_Aim of the task_:
Could you restate word for word every line of the records below, from the first one to the one holding "ATOM 16 C CA"?

(Source records)

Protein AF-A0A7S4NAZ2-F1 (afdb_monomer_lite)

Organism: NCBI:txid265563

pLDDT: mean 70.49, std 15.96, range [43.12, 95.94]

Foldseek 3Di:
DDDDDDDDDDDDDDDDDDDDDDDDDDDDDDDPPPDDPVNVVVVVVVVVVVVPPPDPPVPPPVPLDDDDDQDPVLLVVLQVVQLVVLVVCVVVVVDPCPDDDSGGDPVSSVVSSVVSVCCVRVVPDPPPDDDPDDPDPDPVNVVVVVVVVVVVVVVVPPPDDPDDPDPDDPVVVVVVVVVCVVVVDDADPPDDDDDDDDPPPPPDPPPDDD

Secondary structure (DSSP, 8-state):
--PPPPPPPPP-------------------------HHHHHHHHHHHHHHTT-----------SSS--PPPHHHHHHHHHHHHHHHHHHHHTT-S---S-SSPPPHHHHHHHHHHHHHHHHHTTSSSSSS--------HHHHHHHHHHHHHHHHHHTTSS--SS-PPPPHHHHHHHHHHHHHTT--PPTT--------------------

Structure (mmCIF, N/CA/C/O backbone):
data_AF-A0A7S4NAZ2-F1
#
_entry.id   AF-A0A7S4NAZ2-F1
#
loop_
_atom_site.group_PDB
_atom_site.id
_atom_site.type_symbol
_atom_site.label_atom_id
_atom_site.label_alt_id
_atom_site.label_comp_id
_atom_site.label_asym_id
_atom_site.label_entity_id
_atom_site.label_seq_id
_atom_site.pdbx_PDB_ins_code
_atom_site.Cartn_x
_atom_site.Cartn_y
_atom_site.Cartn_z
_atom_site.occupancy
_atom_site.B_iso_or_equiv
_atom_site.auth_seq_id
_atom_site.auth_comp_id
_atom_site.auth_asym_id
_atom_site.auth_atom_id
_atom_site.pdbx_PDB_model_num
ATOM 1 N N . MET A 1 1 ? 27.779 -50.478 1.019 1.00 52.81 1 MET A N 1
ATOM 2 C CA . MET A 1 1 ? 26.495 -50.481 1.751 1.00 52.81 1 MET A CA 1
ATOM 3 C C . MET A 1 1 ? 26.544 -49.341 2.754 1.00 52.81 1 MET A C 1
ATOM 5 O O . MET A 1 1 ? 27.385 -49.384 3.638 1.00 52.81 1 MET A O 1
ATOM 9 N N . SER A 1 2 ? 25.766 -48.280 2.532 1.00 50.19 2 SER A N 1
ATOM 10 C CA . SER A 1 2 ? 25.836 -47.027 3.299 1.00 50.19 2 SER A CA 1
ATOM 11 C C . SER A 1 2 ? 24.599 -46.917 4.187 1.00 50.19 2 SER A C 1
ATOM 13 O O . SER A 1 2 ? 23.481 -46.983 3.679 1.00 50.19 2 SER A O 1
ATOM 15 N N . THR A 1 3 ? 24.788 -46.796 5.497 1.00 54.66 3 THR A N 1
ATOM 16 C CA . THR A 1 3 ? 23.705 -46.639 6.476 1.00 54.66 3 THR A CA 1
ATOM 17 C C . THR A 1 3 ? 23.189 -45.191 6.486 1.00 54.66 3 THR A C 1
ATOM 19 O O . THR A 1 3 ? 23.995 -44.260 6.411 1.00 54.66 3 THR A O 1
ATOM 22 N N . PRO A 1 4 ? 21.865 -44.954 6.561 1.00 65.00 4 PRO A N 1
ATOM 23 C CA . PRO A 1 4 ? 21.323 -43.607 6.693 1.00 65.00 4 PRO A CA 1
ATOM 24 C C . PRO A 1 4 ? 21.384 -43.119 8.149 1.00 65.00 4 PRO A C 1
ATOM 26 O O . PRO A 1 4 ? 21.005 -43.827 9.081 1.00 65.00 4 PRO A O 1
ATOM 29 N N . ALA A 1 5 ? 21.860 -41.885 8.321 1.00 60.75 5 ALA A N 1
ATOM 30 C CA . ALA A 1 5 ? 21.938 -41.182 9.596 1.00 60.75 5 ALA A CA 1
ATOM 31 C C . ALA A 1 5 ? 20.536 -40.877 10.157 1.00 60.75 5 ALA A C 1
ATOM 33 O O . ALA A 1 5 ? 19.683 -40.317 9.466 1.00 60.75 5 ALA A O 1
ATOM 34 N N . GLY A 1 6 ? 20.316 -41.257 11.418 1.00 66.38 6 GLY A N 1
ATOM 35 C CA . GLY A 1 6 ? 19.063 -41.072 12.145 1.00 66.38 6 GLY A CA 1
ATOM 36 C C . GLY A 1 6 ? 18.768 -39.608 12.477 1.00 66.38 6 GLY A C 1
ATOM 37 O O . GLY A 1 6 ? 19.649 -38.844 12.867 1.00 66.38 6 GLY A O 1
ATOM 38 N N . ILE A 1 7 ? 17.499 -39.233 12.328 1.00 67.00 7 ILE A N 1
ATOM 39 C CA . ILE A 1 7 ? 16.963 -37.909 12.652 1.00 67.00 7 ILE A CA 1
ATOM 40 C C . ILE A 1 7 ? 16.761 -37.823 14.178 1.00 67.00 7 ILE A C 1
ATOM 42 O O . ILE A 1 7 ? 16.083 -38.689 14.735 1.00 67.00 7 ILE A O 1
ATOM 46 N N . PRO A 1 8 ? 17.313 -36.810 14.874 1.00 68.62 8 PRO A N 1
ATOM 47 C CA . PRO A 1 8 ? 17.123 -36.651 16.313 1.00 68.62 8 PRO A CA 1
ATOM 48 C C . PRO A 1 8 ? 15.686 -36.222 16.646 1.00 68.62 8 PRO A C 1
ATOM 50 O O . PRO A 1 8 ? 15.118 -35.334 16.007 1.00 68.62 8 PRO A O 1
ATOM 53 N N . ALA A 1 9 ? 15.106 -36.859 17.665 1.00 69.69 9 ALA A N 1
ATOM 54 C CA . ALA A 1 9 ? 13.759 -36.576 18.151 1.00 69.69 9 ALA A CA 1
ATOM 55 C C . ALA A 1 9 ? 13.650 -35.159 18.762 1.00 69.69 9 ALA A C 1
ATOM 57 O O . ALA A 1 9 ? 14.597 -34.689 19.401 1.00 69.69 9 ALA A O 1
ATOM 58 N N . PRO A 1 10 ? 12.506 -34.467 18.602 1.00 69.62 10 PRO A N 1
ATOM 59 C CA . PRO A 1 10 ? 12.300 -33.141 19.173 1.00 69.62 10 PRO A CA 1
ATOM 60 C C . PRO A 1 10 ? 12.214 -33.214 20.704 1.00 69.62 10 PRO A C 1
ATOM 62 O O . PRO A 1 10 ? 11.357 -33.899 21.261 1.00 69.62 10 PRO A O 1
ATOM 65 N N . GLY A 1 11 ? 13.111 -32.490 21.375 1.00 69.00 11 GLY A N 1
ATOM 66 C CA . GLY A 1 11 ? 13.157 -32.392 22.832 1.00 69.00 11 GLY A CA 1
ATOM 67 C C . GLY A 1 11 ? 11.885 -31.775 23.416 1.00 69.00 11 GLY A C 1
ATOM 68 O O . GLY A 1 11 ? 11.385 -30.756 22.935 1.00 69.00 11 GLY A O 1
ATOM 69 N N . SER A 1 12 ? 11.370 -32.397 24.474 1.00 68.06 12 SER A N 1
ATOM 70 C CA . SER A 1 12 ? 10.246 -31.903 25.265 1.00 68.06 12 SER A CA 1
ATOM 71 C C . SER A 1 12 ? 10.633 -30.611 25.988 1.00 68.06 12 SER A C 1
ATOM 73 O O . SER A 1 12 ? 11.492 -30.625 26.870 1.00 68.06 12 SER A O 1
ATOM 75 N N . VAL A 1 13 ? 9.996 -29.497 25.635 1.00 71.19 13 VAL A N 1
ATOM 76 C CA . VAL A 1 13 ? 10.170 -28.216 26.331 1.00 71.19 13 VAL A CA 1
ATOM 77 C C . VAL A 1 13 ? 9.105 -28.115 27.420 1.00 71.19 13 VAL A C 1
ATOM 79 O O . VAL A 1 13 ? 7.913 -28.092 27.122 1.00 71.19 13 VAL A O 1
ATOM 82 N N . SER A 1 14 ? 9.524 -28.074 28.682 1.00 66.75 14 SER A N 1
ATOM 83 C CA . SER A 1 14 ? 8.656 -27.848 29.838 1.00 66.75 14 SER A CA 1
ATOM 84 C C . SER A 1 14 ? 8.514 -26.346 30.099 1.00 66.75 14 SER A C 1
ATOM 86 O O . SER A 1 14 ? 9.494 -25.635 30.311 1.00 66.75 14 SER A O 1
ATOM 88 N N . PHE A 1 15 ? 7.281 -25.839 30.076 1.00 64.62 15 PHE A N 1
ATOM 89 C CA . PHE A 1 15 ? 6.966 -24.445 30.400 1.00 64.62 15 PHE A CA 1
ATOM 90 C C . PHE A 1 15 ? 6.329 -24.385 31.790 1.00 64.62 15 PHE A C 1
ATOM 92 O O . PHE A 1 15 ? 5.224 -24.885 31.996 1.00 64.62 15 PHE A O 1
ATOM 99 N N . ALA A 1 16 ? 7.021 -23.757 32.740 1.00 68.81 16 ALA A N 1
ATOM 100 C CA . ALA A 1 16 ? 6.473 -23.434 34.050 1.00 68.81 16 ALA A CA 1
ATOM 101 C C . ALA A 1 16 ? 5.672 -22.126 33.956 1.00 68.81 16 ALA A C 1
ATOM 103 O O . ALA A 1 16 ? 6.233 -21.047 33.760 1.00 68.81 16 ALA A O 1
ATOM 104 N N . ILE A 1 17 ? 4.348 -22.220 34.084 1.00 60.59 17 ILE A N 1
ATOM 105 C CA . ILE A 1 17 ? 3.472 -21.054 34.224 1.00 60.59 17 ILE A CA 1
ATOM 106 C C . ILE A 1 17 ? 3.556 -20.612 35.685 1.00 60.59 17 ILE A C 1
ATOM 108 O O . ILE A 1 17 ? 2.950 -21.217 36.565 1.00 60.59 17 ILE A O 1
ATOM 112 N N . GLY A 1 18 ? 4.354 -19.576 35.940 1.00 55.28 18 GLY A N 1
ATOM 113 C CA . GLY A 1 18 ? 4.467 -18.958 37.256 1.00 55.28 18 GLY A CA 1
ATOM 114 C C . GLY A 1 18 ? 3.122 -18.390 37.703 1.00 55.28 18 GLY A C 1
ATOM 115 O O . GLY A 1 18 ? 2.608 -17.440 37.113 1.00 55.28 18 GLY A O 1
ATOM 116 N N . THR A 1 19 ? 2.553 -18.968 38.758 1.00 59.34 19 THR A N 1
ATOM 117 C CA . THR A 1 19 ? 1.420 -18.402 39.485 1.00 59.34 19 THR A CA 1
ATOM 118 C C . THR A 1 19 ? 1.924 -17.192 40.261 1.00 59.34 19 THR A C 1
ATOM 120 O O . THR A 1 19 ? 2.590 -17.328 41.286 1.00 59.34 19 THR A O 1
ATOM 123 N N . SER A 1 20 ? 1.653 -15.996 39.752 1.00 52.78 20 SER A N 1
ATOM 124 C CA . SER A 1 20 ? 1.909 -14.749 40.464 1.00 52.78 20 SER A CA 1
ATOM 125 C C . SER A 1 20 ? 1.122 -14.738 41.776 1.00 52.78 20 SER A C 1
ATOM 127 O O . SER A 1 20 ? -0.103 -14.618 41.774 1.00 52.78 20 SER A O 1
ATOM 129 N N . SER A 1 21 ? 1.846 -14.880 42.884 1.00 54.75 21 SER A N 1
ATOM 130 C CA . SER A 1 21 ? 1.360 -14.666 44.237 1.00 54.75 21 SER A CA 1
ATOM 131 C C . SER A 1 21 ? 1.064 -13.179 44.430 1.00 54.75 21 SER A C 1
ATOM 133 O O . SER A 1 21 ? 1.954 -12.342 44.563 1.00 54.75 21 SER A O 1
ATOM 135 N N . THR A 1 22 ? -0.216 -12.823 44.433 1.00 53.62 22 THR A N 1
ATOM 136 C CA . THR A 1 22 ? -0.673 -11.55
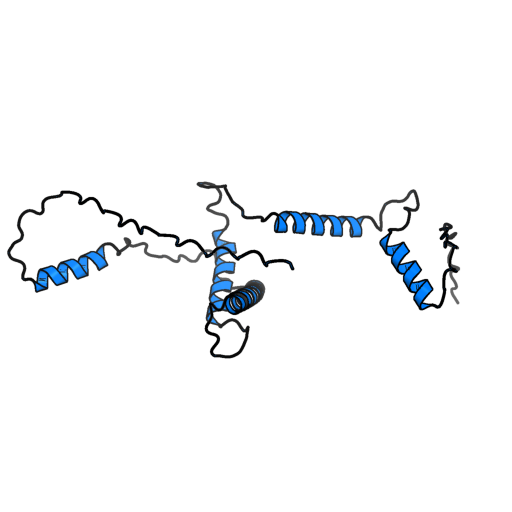9 45.010 1.00 53.62 22 THR A CA 1
ATOM 137 C C . THR A 1 22 ? -0.424 -11.610 46.513 1.00 53.62 22 THR A C 1
ATOM 139 O O . THR A 1 22 ? -1.122 -12.320 47.235 1.00 53.62 22 THR A O 1
ATOM 142 N N . GLN A 1 23 ? 0.594 -10.876 46.968 1.00 46.16 23 GLN A N 1
ATOM 143 C CA . GLN A 1 23 ? 0.796 -10.554 48.377 1.00 46.16 23 GLN A CA 1
ATOM 144 C C . GLN A 1 23 ? -0.467 -9.877 48.916 1.00 46.16 23 GLN A C 1
ATOM 146 O O . GLN A 1 23 ? -0.902 -8.841 48.411 1.00 46.16 23 GLN A O 1
ATOM 151 N N . ALA A 1 24 ? -1.069 -10.509 49.919 1.00 44.19 24 ALA A N 1
ATOM 152 C CA . ALA A 1 24 ? -2.188 -9.972 50.665 1.00 44.19 24 ALA A CA 1
ATOM 153 C C . ALA A 1 24 ? -1.709 -8.777 51.498 1.00 44.19 24 ALA A C 1
ATOM 155 O O . ALA A 1 24 ? -0.877 -8.922 52.391 1.00 44.19 24 ALA A O 1
ATOM 156 N N . ALA A 1 25 ? -2.244 -7.596 51.193 1.00 48.94 25 ALA A N 1
ATOM 157 C CA . ALA A 1 25 ? -2.153 -6.439 52.062 1.00 48.94 25 ALA A CA 1
ATOM 158 C C . ALA A 1 25 ? -3.049 -6.680 53.285 1.00 48.94 25 ALA A C 1
ATOM 160 O O . ALA A 1 25 ? -4.273 -6.755 53.183 1.00 48.94 25 ALA A O 1
ATOM 161 N N . THR A 1 26 ? -2.420 -6.817 54.445 1.00 48.38 26 THR A N 1
ATOM 162 C CA . THR A 1 26 ? -3.049 -6.813 55.762 1.00 48.38 26 THR A CA 1
ATOM 163 C C . THR A 1 26 ? -3.616 -5.426 56.055 1.00 48.38 26 THR A C 1
ATOM 165 O O . THR A 1 26 ? -2.893 -4.519 56.454 1.00 48.38 26 THR A O 1
ATOM 168 N N . THR A 1 27 ? -4.920 -5.258 55.864 1.00 52.03 27 THR A N 1
ATOM 169 C CA . THR A 1 27 ? -5.715 -4.242 56.566 1.00 52.03 27 THR A CA 1
ATOM 170 C C . THR A 1 27 ? -6.903 -4.967 57.175 1.00 52.03 27 THR A C 1
ATOM 172 O O . THR A 1 27 ? -7.720 -5.548 56.465 1.00 52.03 27 THR A O 1
ATOM 175 N N . ALA A 1 28 ? -6.916 -5.032 58.504 1.00 50.88 28 ALA A N 1
ATOM 176 C CA . ALA A 1 28 ? -7.939 -5.704 59.287 1.00 50.88 28 ALA A CA 1
ATOM 177 C C . ALA A 1 28 ? -9.309 -5.043 59.051 1.00 50.88 28 ALA A C 1
ATOM 179 O O . ALA A 1 28 ? -9.436 -3.842 59.296 1.00 50.88 28 ALA A O 1
ATOM 180 N N . PRO A 1 29 ? -10.340 -5.775 58.591 1.00 53.78 29 PRO A N 1
ATOM 181 C CA . PRO A 1 29 ? -11.700 -5.288 58.692 1.00 53.78 29 PRO A CA 1
ATOM 182 C C . PRO A 1 29 ? -12.185 -5.537 60.121 1.00 53.78 29 PRO A C 1
ATOM 184 O O . PRO A 1 29 ? -12.360 -6.681 60.542 1.00 53.78 29 PRO A O 1
ATOM 187 N N . GLU A 1 30 ? -12.401 -4.455 60.865 1.00 55.09 30 GLU A N 1
ATOM 188 C CA . GLU A 1 30 ? -13.241 -4.491 62.056 1.00 55.09 30 GLU A CA 1
ATOM 189 C C . GLU A 1 30 ? -14.585 -5.149 61.704 1.00 55.09 30 GLU A C 1
ATOM 191 O O . GLU A 1 30 ? -15.209 -4.885 60.671 1.00 55.09 30 GLU A O 1
ATOM 196 N N . SER A 1 31 ? -14.975 -6.081 62.561 1.00 57.38 31 SER A N 1
ATOM 197 C CA . SER A 1 31 ? -16.125 -6.970 62.470 1.00 57.38 31 SER A CA 1
ATOM 198 C C . SER A 1 31 ? -17.434 -6.268 62.080 1.00 57.38 31 SER A C 1
ATOM 200 O O . SER A 1 31 ? -18.070 -5.611 62.901 1.00 57.38 31 SER A O 1
ATOM 202 N N . LYS A 1 32 ? -17.901 -6.513 60.850 1.00 53.97 32 LYS A N 1
ATOM 203 C CA . LYS A 1 32 ? -19.323 -6.454 60.466 1.00 53.97 32 LYS A CA 1
ATOM 204 C C . LYS A 1 32 ? -19.801 -7.881 60.206 1.00 53.97 32 LYS A C 1
ATOM 206 O O . LYS A 1 32 ? -19.773 -8.350 59.073 1.00 53.97 32 LYS A O 1
ATOM 211 N N . VAL A 1 33 ? -20.162 -8.585 61.276 1.00 56.28 33 VAL A N 1
ATOM 212 C CA . VAL A 1 33 ? -20.536 -10.014 61.254 1.00 56.28 33 VAL A CA 1
ATOM 213 C C . VAL A 1 33 ? -22.058 -10.220 61.111 1.00 56.28 33 VAL A C 1
ATOM 215 O O . VAL A 1 33 ? -22.514 -11.350 61.095 1.00 56.28 33 VAL A O 1
ATOM 218 N N . ASP A 1 34 ? -22.845 -9.163 60.877 1.00 69.69 34 ASP A N 1
ATOM 219 C CA . ASP A 1 34 
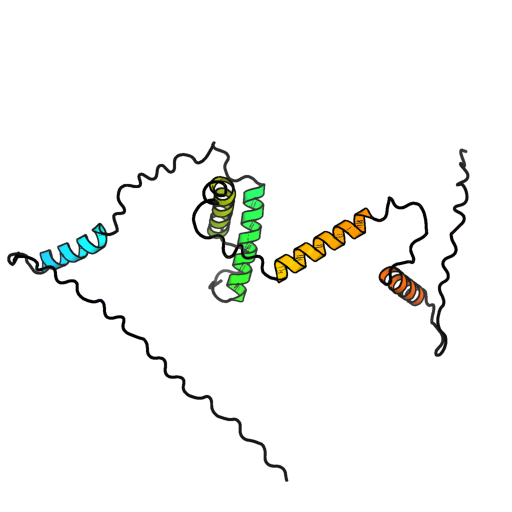? -24.307 -9.266 60.679 1.00 69.69 34 ASP A CA 1
ATOM 220 C C . ASP A 1 34 ? -24.748 -9.101 59.216 1.00 69.69 34 ASP A C 1
ATOM 222 O O . ASP A 1 34 ? -25.824 -8.580 58.922 1.00 69.69 34 ASP A O 1
ATOM 226 N N . MET A 1 35 ? -23.917 -9.509 58.255 1.00 77.56 35 MET A N 1
ATOM 227 C CA . MET A 1 35 ? -24.331 -9.541 56.851 1.00 77.56 35 MET A CA 1
ATOM 228 C C . MET A 1 35 ? -24.626 -10.972 56.422 1.00 77.56 35 MET A C 1
ATOM 230 O O . MET A 1 35 ? -23.761 -11.845 56.497 1.00 77.56 35 MET A O 1
ATOM 234 N N . SER A 1 36 ? -25.850 -11.200 55.939 1.00 85.06 36 SER A N 1
ATOM 235 C CA . SER A 1 36 ? -26.234 -12.469 55.324 1.00 85.06 36 SER A CA 1
ATOM 236 C C . SER A 1 36 ? -25.273 -12.821 54.181 1.00 85.06 36 SER A C 1
ATOM 238 O O . SER A 1 36 ? -24.690 -11.938 53.543 1.00 85.06 36 SER A O 1
ATOM 240 N N . LEU A 1 37 ? -25.108 -14.115 53.891 1.00 82.50 37 LEU A N 1
ATOM 241 C CA . LEU A 1 37 ? -24.265 -14.581 52.784 1.00 82.50 37 LEU A CA 1
ATOM 242 C C . LEU A 1 37 ? -24.635 -13.883 51.461 1.00 82.50 37 LEU A C 1
ATOM 244 O O . LEU A 1 37 ? -23.758 -13.508 50.682 1.00 82.50 37 LEU A O 1
ATOM 248 N N . ASP A 1 38 ? -25.929 -13.646 51.242 1.00 86.12 38 ASP A N 1
ATOM 249 C CA . ASP A 1 38 ? -26.430 -12.926 50.074 1.00 86.12 38 ASP A CA 1
ATOM 250 C C . ASP A 1 38 ? -25.989 -11.461 50.045 1.00 86.12 38 ASP A C 1
ATOM 252 O O . ASP A 1 38 ? -25.656 -10.939 48.977 1.00 86.12 38 ASP A O 1
ATOM 256 N N . ASP A 1 39 ? -25.922 -10.789 51.192 1.00 84.75 39 ASP A N 1
ATOM 257 C CA . ASP A 1 39 ? -25.442 -9.409 51.264 1.00 84.75 39 ASP A CA 1
ATOM 258 C C . ASP A 1 39 ? -23.921 -9.321 51.095 1.00 84.75 39 ASP A C 1
ATOM 260 O O . ASP A 1 39 ? -23.429 -8.382 50.466 1.00 84.75 39 ASP A O 1
ATOM 264 N N . LEU A 1 40 ? -23.185 -10.343 51.541 1.00 84.44 40 LEU A N 1
ATOM 265 C CA . LEU A 1 40 ? -21.761 -10.547 51.247 1.00 84.44 40 LEU A CA 1
ATOM 266 C C . LEU A 1 40 ? -21.504 -10.784 49.748 1.00 84.44 40 LEU A C 1
ATOM 268 O O . LEU A 1 40 ? -20.530 -10.284 49.181 1.00 84.44 40 LEU A O 1
ATOM 272 N N . ILE A 1 41 ? -22.386 -11.519 49.067 1.00 84.44 41 ILE A N 1
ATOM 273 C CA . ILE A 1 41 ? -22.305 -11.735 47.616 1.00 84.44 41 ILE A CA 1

_Solved problem_:
Protein AF-A0A7S4NAZ2-F1 (afdb_monomer_lite)

Organism: NCBI:txid265563

pLDDT: mean 70.49, std 15.96, range [43.12, 95.94]

Foldseek 3Di:
DDDDDDDDDDDDDDDDDDDDDDDDDDDDDDDPPPDDPVNVVVVVVVVVVVVPPPDPPVPPPVPLDDDDDQDPVLLVVLQVVQLVVLVVCVVVVVDPCPDDDSGGDPVSSVVSSVVSVCCVRVVPDPPPDDDPDDPDPDPVNVVVVVVVVVVVVVVVPPPDDPDDPDPDDPVVVVVVVVVCVVVVDDADPPDDDDDDDDPPPPPDPPPDDD

Secondary structure (DSSP, 8-state):
--PPPPPPPPP-------------------------HHHHHHHHHHHHHHTT-----------SSS--PPPHHHHHHHHHHHHHHHHHHHHTT-S---S-SSPPPHHHHHHHHHHHHHHHHHTTSSSSSS--------HHHHHHHHHHHHHHHHHHTTSS--SS-PPPPHHHHHHHHHHHHHTT--PPTT--------------------

Structure (mmCIF, N/CA/C/O backbone):
data_AF-A0A7S4NAZ2-F1
#
_entry.id   AF-A0A7S4NAZ2-F1
#
loop_
_atom_site.group_PDB
_atom_site.id
_atom_site.type_symbol
_atom_site.label_atom_id
_atom_site.label_alt_id
_atom_site.label_comp_id
_atom_site.label_asym_id
_atom_site.label_entity_id
_atom_site.label_seq_id
_atom_site.pdbx_PDB_ins_code
_atom_site.Cartn_x
_atom_site.Cartn_y
_atom_site.Cartn_z
_atom_site.occupancy
_atom_site.B_iso_or_equiv
_atom_site.auth_seq_id
_atom_site.auth_comp_id
_atom_site.auth_asym_id
_atom_site.auth_atom_id
_atom_site.pdbx_PDB_model_num
ATOM 1 N N . MET A 1 1 ? 27.779 -50.478 1.019 1.00 52.81 1 MET A N 1
ATOM 2 C CA . MET A 1 1 ? 26.495 -50.481 1.751 1.00 52.81 1 MET A CA 1
ATOM 3 C C . MET A 1 1 ? 26.544 -49.341 2.754 1.00 52.81 1 MET A C 1
ATOM 5 O O . MET A 1 1 ? 27.385 -49.384 3.638 1.00 52.81 1 MET A O 1
ATOM 9 N N . SER A 1 2 ? 25.766 -48.280 2.532 1.00 50.19 2 SER A N 1
ATOM 10 C CA . SER A 1 2 ? 25.836 -47.027 3.299 1.00 50.19 2 SER A CA 1
ATOM 11 C C . SER A 1 2 ? 24.599 -46.917 4.187 1.00 50.19 2 SER A C 1
ATOM 13 O O . SER A 1 2 ? 23.481 -46.983 3.679 1.00 50.19 2 SER A O 1
ATOM 15 N N . THR A 1 3 ? 24.788 -46.796 5.497 1.00 54.66 3 THR A N 1
ATOM 16 C CA . THR A 1 3 ? 23.705 -46.639 6.476 1.00 54.66 3 THR A CA 1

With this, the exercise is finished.